It's interesting that Kuma’s reaction to the dispute with Zaha Hadid over the design for the 2020 Tokyo Olympic Stadium (in full typhoon-strength stürm while I was there) included an apology for Japanese exclusivism. It's only after a while there that you begin to understand the depth of the gulf separating us. When giving lectures I eventually – because of time constraints – reduced my speech to nouns with the odd adjective ('long bamboo'), and then just nouns ('bamboo!'), but without the translations getting noticeably shorter than when I had given prolix accounts. The Japanese aversion to disagreement ('maybe' is the commonest word, ranging in meaning from 'of course' to 'absolutely impossible') creates wonderfully respectful conditions of encounter, but – maybe – doesn't help get out of an impasse like the Olympic Stadium competition. The upper echelons of the architectural world are very close-knit and chummy, and students in particular seem to maintain warm and familial relations with their teachers decades after graduation. I observed this with Kibo's master Hisao Kohyama (a sprightly 79 year-old, jury member for the stadium and former assistant of Lasdun and Kahn), who has produced a series of tight, intelligent, original theatres around Japan while remaining largely off the international celebrity radar.

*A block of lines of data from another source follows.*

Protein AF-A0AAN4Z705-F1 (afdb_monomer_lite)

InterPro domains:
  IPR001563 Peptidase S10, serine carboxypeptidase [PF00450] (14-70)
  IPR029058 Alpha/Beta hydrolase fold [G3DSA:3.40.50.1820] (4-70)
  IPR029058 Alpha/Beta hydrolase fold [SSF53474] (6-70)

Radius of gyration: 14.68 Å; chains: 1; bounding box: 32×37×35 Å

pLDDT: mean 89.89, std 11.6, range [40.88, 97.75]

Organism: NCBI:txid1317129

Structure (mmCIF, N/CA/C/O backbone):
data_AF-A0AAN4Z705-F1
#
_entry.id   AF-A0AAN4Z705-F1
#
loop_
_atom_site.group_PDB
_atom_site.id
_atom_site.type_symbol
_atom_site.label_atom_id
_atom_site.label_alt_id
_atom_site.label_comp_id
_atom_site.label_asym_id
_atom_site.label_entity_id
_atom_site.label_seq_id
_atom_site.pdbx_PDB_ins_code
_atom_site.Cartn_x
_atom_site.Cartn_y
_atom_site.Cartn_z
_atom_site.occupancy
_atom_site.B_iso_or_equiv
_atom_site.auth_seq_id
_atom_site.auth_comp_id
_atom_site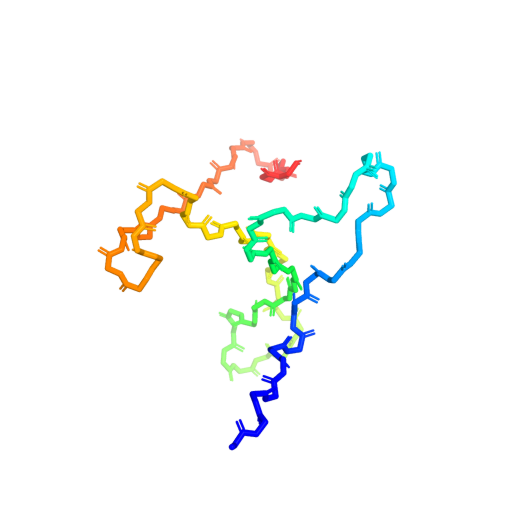.auth_asym_id
_atom_site.auth_atom_id
_atom_site.pdbx_PDB_model_num
ATOM 1 N N . ALA A 1 1 ? -7.232 -23.857 -13.969 1.00 40.88 1 ALA A N 1
ATOM 2 C CA . ALA A 1 1 ? -7.890 -23.070 -12.912 1.00 40.88 1 ALA A CA 1
ATOM 3 C C . ALA A 1 1 ? -7.545 -21.612 -13.165 1.00 40.88 1 ALA A C 1
ATOM 5 O O . ALA A 1 1 ? -6.369 -21.280 -13.135 1.00 40.88 1 ALA A O 1
ATOM 6 N N . ALA A 1 2 ? -8.516 -20.795 -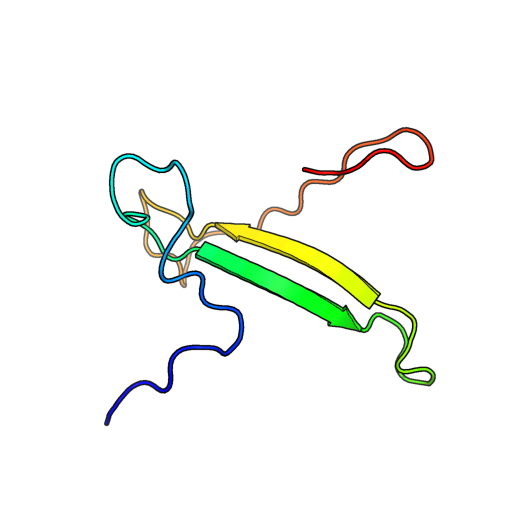13.574 1.00 42.97 2 ALA A N 1
ATOM 7 C CA . ALA A 1 2 ? -8.274 -19.377 -13.812 1.00 42.97 2 ALA A CA 1
ATOM 8 C C . ALA A 1 2 ? -8.080 -18.701 -12.451 1.00 42.97 2 ALA A C 1
ATOM 10 O O . ALA A 1 2 ? -8.964 -18.777 -11.601 1.00 42.97 2 ALA A O 1
ATOM 11 N N . TRP A 1 3 ? -6.905 -18.121 -12.222 1.00 52.69 3 TRP A N 1
ATOM 12 C CA . TRP A 1 3 ? -6.663 -17.275 -11.062 1.00 52.69 3 TRP A CA 1
ATOM 13 C C . TRP A 1 3 ? -7.638 -16.103 -11.147 1.00 52.69 3 TRP A C 1
ATOM 15 O O . TRP A 1 3 ? -7.586 -15.329 -12.099 1.00 52.69 3 TRP A O 1
ATOM 25 N N . ILE A 1 4 ? -8.566 -16.006 -10.197 1.00 54.94 4 ILE A N 1
ATOM 26 C CA . ILE A 1 4 ? -9.332 -14.778 -10.010 1.00 54.94 4 ILE A CA 1
ATOM 27 C C . ILE A 1 4 ? -8.298 -13.738 -9.573 1.00 54.94 4 ILE A C 1
ATOM 29 O O . ILE A 1 4 ? -7.649 -13.924 -8.542 1.00 54.94 4 ILE A O 1
ATOM 33 N N . GLU A 1 5 ? -8.070 -12.703 -10.385 1.00 74.44 5 GLU A N 1
ATOM 34 C CA . GLU A 1 5 ? -7.217 -11.588 -9.975 1.00 74.44 5 GLU A CA 1
ATOM 35 C C . GLU A 1 5 ? -7.750 -11.013 -8.661 1.00 74.44 5 GLU A C 1
ATOM 37 O O . GLU A 1 5 ? -8.952 -10.792 -8.503 1.00 74.44 5 GLU A O 1
ATOM 42 N N . HIS A 1 6 ? -6.852 -10.798 -7.697 1.00 88.81 6 HIS A N 1
ATOM 43 C CA . HIS A 1 6 ? -7.209 -10.173 -6.430 1.00 88.81 6 HIS A CA 1
ATOM 44 C C . HIS A 1 6 ? -7.892 -8.820 -6.710 1.00 88.81 6 HIS A C 1
ATOM 46 O O . HIS A 1 6 ? -7.370 -8.055 -7.522 1.00 88.81 6 HIS A O 1
ATOM 52 N N . PRO A 1 7 ? -9.003 -8.467 -6.036 1.00 92.69 7 PRO A N 1
ATOM 53 C CA . PRO A 1 7 ? -9.804 -7.279 -6.369 1.00 92.69 7 PRO A CA 1
ATOM 54 C C . PRO A 1 7 ? -9.026 -5.958 -6.287 1.00 92.69 7 PRO A C 1
ATOM 56 O O . PRO A 1 7 ? -9.399 -4.973 -6.911 1.00 92.69 7 PRO A O 1
ATOM 59 N N . HIS A 1 8 ? -7.936 -5.939 -5.521 1.00 95.44 8 HIS A N 1
ATOM 60 C CA . HIS A 1 8 ? -7.054 -4.779 -5.368 1.00 95.44 8 HIS A CA 1
ATOM 61 C C . HIS A 1 8 ? -5.900 -4.735 -6.383 1.00 95.44 8 HIS A C 1
ATOM 63 O O . HIS A 1 8 ? -5.012 -3.897 -6.250 1.00 95.44 8 HIS A O 1
ATOM 69 N N . ARG A 1 9 ? -5.834 -5.658 -7.354 1.00 93.75 9 ARG A N 1
ATOM 70 C CA . ARG A 1 9 ? -4.742 -5.712 -8.334 1.00 93.75 9 ARG A CA 1
ATOM 71 C C . ARG A 1 9 ? -4.784 -4.482 -9.241 1.00 93.75 9 ARG A C 1
ATOM 73 O O . ARG A 1 9 ? -5.780 -4.215 -9.907 1.00 93.75 9 ARG A O 1
ATOM 80 N N . VAL A 1 10 ? -3.668 -3.764 -9.314 1.00 92.25 10 VAL A N 1
ATOM 81 C CA . VAL A 1 10 ? -3.495 -2.636 -10.232 1.00 92.25 10 VAL A CA 1
ATOM 82 C C .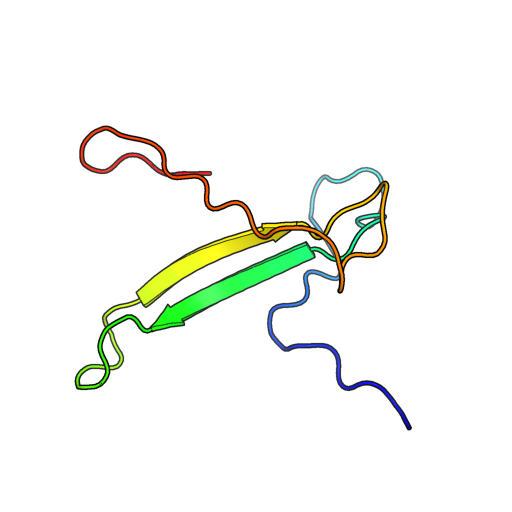 VAL A 1 10 ? -2.988 -3.170 -11.568 1.00 92.25 10 VAL A C 1
ATOM 84 O O . VAL A 1 10 ? -1.816 -3.516 -11.711 1.00 92.25 10 VAL A O 1
ATOM 87 N N . VAL A 1 11 ? -3.886 -3.247 -12.549 1.00 89.69 11 VAL A N 1
ATOM 88 C CA . VAL A 1 11 ? -3.582 -3.740 -13.908 1.00 89.69 11 VAL A CA 1
ATOM 89 C C . VAL A 1 11 ? -3.057 -2.645 -14.841 1.00 89.69 11 VAL A C 1
ATOM 91 O O . VAL A 1 11 ? -2.326 -2.927 -15.787 1.00 89.69 11 VAL A O 1
ATOM 94 N N . ASN A 1 12 ? -3.408 -1.386 -14.572 1.00 88.94 12 ASN A N 1
ATOM 95 C CA . ASN A 1 12 ? -2.970 -0.222 -15.333 1.00 88.94 12 ASN A CA 1
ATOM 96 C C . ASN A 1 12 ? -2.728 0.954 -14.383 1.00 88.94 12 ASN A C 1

The final intervention at the Villa Kujoyama
The final intervention at the Villa Kujoyama

Other marked areas of difference – with architectural ramifications- concern the generation of boundaries, whether interpersonal or constructed: public encounters with strangers are simply totally different to ours, so perhaps it’s not surprising that building thresholds and envelopes are very different, too. The idea of generous thermal insulation is a bit of a non-starter, but, by contrast, habits are adapting to current energy preoccupations (given added piquancy by the national dim-out following Fukushima): people are happy to sweat a bit in their offices for the common good.  An invisible mortar of respect and recognition holds together the fabric of bonkers cities like Tokyo, allowing improbable proximities and densities with perfectly civil conditions. And the otherworldly, exquisite achievement of the Katsura Detached Palace, with its myriad tectonic negotiations of the social, natural and cosmic, speaks volumes about the Japanese capacity to see, hear, welcome and accept, which endure today in daily life.

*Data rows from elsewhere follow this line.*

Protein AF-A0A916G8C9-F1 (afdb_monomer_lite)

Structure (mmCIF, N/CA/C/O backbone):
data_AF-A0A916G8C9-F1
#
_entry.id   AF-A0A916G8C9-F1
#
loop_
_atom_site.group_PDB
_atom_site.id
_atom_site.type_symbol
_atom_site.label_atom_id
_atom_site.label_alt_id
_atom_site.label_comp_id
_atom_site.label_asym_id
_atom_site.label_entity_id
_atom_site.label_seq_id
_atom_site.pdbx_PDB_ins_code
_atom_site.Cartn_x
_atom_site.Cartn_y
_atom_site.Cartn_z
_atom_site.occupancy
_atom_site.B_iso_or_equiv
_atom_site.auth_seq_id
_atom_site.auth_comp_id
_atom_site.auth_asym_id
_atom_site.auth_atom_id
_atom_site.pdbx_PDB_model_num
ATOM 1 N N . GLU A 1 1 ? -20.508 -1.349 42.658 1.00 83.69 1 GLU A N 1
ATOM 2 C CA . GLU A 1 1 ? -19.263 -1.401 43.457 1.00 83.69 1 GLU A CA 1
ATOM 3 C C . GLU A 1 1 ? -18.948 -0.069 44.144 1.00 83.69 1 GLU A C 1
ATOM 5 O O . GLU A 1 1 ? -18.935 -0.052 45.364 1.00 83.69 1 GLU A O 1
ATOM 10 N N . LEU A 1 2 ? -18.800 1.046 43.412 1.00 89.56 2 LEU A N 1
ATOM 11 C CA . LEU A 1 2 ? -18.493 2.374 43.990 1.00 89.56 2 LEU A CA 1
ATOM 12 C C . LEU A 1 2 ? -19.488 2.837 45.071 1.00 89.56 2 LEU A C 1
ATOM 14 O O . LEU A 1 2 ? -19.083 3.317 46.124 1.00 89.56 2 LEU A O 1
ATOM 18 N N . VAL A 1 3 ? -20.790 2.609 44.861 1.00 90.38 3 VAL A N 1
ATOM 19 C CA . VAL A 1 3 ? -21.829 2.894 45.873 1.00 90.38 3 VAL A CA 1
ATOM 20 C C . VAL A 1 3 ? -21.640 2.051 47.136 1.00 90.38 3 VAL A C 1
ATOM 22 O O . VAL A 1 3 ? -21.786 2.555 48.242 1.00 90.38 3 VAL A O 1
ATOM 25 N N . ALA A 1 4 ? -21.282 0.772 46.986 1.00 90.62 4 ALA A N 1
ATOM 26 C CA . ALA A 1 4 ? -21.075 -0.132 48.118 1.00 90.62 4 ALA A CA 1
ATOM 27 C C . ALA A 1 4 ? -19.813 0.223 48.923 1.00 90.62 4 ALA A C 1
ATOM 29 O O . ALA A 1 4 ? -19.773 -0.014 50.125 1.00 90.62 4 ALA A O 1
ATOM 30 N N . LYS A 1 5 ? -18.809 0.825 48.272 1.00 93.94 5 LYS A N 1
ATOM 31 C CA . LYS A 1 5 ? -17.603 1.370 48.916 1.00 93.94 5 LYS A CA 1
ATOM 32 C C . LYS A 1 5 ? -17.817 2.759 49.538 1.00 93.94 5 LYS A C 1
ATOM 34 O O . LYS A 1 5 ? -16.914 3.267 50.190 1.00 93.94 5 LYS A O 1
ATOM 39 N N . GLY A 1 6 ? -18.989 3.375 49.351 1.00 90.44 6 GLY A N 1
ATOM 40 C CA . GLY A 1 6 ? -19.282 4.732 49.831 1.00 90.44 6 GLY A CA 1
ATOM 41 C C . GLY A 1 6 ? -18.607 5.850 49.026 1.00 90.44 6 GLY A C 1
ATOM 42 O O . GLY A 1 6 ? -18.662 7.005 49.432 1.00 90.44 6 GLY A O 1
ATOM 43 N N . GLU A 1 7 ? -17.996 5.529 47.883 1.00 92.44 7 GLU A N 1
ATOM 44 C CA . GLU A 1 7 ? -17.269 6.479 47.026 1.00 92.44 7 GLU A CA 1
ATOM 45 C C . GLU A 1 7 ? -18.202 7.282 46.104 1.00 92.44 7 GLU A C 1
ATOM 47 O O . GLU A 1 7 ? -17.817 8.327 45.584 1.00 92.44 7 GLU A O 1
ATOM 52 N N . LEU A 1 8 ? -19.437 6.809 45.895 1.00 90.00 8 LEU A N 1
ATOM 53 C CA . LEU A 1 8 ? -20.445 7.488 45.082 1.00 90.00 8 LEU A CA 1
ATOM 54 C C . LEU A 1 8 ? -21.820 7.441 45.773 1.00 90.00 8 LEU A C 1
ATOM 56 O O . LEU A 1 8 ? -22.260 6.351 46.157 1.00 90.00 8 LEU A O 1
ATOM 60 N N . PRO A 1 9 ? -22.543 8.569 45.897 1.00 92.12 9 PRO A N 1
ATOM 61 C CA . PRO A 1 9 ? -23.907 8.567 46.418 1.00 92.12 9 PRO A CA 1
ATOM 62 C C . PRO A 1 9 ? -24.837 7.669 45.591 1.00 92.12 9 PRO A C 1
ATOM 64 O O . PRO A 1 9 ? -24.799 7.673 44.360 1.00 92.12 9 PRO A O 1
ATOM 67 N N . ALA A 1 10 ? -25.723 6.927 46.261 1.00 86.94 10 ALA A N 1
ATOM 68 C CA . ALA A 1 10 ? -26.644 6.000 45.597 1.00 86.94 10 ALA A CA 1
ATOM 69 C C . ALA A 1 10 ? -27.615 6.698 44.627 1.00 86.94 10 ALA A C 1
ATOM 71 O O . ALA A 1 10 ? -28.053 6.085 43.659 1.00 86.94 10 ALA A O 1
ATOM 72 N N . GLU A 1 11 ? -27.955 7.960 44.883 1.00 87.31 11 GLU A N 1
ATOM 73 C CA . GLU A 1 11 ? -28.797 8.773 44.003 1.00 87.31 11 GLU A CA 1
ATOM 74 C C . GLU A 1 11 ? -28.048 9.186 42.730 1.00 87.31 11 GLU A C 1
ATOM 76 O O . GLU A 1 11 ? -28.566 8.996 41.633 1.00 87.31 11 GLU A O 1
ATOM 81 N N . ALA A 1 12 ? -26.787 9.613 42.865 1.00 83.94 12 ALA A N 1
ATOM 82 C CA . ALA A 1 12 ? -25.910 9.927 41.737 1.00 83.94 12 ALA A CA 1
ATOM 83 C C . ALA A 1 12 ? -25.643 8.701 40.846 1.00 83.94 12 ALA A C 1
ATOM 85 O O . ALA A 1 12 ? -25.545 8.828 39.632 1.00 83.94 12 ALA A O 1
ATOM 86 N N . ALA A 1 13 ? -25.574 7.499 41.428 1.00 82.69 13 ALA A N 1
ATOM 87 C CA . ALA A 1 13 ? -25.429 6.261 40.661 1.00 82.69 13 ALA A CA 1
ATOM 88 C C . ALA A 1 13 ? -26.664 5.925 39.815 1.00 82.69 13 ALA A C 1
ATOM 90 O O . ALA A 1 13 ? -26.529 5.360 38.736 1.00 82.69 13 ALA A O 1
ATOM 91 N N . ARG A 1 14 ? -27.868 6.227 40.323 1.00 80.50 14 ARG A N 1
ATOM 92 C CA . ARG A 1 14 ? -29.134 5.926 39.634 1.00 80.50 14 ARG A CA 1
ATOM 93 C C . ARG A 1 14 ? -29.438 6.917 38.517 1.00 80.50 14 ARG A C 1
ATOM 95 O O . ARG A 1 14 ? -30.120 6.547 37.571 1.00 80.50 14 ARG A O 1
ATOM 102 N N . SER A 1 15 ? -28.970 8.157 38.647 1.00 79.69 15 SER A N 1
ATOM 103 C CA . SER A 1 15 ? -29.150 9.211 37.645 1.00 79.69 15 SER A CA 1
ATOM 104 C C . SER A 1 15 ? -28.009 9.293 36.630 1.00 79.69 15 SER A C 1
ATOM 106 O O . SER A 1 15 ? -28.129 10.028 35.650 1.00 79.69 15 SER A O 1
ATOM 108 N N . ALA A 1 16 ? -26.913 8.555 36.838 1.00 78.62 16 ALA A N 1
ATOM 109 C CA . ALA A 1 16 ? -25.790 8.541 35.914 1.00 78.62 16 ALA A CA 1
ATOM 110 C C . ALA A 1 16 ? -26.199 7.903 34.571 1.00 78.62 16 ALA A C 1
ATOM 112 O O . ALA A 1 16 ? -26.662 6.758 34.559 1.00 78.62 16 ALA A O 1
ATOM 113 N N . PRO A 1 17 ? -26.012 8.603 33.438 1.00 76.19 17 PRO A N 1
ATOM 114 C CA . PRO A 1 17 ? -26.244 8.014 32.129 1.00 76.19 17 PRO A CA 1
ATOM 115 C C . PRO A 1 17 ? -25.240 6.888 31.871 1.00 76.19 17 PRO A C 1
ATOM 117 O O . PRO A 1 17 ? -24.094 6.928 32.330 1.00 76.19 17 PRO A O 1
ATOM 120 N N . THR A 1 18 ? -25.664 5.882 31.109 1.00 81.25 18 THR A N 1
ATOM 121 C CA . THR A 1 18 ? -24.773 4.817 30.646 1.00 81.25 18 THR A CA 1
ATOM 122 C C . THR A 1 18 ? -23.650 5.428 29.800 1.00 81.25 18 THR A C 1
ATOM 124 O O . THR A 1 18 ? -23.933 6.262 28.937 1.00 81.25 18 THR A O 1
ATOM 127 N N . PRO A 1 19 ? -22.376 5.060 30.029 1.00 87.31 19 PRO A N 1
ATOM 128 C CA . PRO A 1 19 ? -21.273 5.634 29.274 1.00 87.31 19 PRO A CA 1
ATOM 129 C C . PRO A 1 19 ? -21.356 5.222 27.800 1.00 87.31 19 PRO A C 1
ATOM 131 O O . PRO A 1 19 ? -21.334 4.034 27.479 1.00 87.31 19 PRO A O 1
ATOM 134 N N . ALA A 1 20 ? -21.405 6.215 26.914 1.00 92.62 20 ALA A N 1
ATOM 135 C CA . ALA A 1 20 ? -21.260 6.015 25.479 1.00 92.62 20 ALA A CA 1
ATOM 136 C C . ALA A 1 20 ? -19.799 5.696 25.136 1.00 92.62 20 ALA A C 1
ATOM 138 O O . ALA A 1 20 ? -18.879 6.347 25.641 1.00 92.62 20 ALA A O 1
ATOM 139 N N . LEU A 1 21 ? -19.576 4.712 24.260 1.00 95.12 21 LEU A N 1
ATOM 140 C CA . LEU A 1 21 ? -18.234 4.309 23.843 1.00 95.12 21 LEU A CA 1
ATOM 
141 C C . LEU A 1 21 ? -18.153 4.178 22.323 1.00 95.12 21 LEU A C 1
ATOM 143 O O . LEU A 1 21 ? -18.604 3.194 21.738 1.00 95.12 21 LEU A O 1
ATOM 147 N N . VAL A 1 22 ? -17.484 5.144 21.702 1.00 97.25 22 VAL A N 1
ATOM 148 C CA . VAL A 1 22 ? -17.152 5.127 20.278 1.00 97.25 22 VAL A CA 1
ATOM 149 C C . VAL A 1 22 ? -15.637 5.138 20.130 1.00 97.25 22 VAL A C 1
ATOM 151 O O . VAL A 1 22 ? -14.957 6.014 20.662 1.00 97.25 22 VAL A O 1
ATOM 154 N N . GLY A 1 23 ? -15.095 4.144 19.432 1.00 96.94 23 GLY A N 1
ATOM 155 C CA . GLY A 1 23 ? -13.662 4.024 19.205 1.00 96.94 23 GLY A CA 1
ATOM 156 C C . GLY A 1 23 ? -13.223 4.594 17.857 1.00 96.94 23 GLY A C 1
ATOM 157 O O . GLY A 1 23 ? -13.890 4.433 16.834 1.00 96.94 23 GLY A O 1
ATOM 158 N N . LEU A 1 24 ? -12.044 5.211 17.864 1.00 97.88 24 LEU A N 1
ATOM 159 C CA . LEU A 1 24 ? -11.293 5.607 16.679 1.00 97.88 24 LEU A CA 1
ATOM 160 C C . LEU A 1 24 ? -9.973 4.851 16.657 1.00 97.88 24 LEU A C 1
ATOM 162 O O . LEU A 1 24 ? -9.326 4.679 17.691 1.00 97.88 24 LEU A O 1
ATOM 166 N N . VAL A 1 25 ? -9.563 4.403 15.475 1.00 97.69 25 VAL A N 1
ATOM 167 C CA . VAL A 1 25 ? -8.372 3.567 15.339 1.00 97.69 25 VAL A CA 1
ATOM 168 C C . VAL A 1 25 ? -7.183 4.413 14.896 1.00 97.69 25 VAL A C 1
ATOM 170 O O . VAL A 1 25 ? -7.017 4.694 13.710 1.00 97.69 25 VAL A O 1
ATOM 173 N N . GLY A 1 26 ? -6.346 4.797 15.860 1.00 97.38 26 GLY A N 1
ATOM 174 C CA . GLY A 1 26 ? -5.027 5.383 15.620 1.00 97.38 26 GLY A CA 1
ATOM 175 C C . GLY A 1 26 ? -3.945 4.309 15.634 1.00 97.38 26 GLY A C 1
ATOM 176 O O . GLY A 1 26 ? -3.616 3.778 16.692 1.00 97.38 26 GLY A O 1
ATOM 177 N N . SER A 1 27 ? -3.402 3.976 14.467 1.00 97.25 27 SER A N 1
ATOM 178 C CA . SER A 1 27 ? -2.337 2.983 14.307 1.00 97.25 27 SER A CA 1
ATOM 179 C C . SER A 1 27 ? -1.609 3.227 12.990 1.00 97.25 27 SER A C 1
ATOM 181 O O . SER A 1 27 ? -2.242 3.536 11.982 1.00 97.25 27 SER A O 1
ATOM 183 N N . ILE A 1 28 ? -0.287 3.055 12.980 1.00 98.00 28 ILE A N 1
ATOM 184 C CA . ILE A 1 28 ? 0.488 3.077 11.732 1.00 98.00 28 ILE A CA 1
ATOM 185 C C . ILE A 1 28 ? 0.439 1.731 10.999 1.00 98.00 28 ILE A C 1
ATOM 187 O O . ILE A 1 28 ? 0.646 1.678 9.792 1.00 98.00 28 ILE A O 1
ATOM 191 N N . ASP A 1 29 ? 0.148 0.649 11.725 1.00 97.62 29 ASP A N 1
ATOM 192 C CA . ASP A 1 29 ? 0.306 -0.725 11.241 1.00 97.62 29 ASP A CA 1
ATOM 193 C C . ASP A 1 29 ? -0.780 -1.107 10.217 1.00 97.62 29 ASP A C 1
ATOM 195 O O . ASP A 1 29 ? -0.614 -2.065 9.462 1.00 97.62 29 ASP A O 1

Kibo and I decided that talk was cheap and we would understand each other much better through action. So we headed into the depths of a bamboo forest with saws and axes, piled about 100 chopped-up 15m stalks onto an improbably tiny pickup truck, organised a deliciously enthused chain-gang to hoist it all up to the Villa terrace, donned our dungarees and gloves and got to it. I refuse – and am ill-equipped – to rationalise what we produced by way of extremely rapid installations around the Villa. All I can say is that, spending my professional life in front of a computer or haranguing builders, it's obviously good to get out. Being able to improvise directly with material with no particular agenda or constraint, changing the subject as we went along, has more relation to rehearsing a play than the deadly process of designing, procuring and executing a building (I gather Kuma often works in a similar way, moving quickly to prototypes). I brought my dungarees back to Paris and am ready for some more action. I'm also eager to take Kuma at his word that Japan should be more open to foreign architects.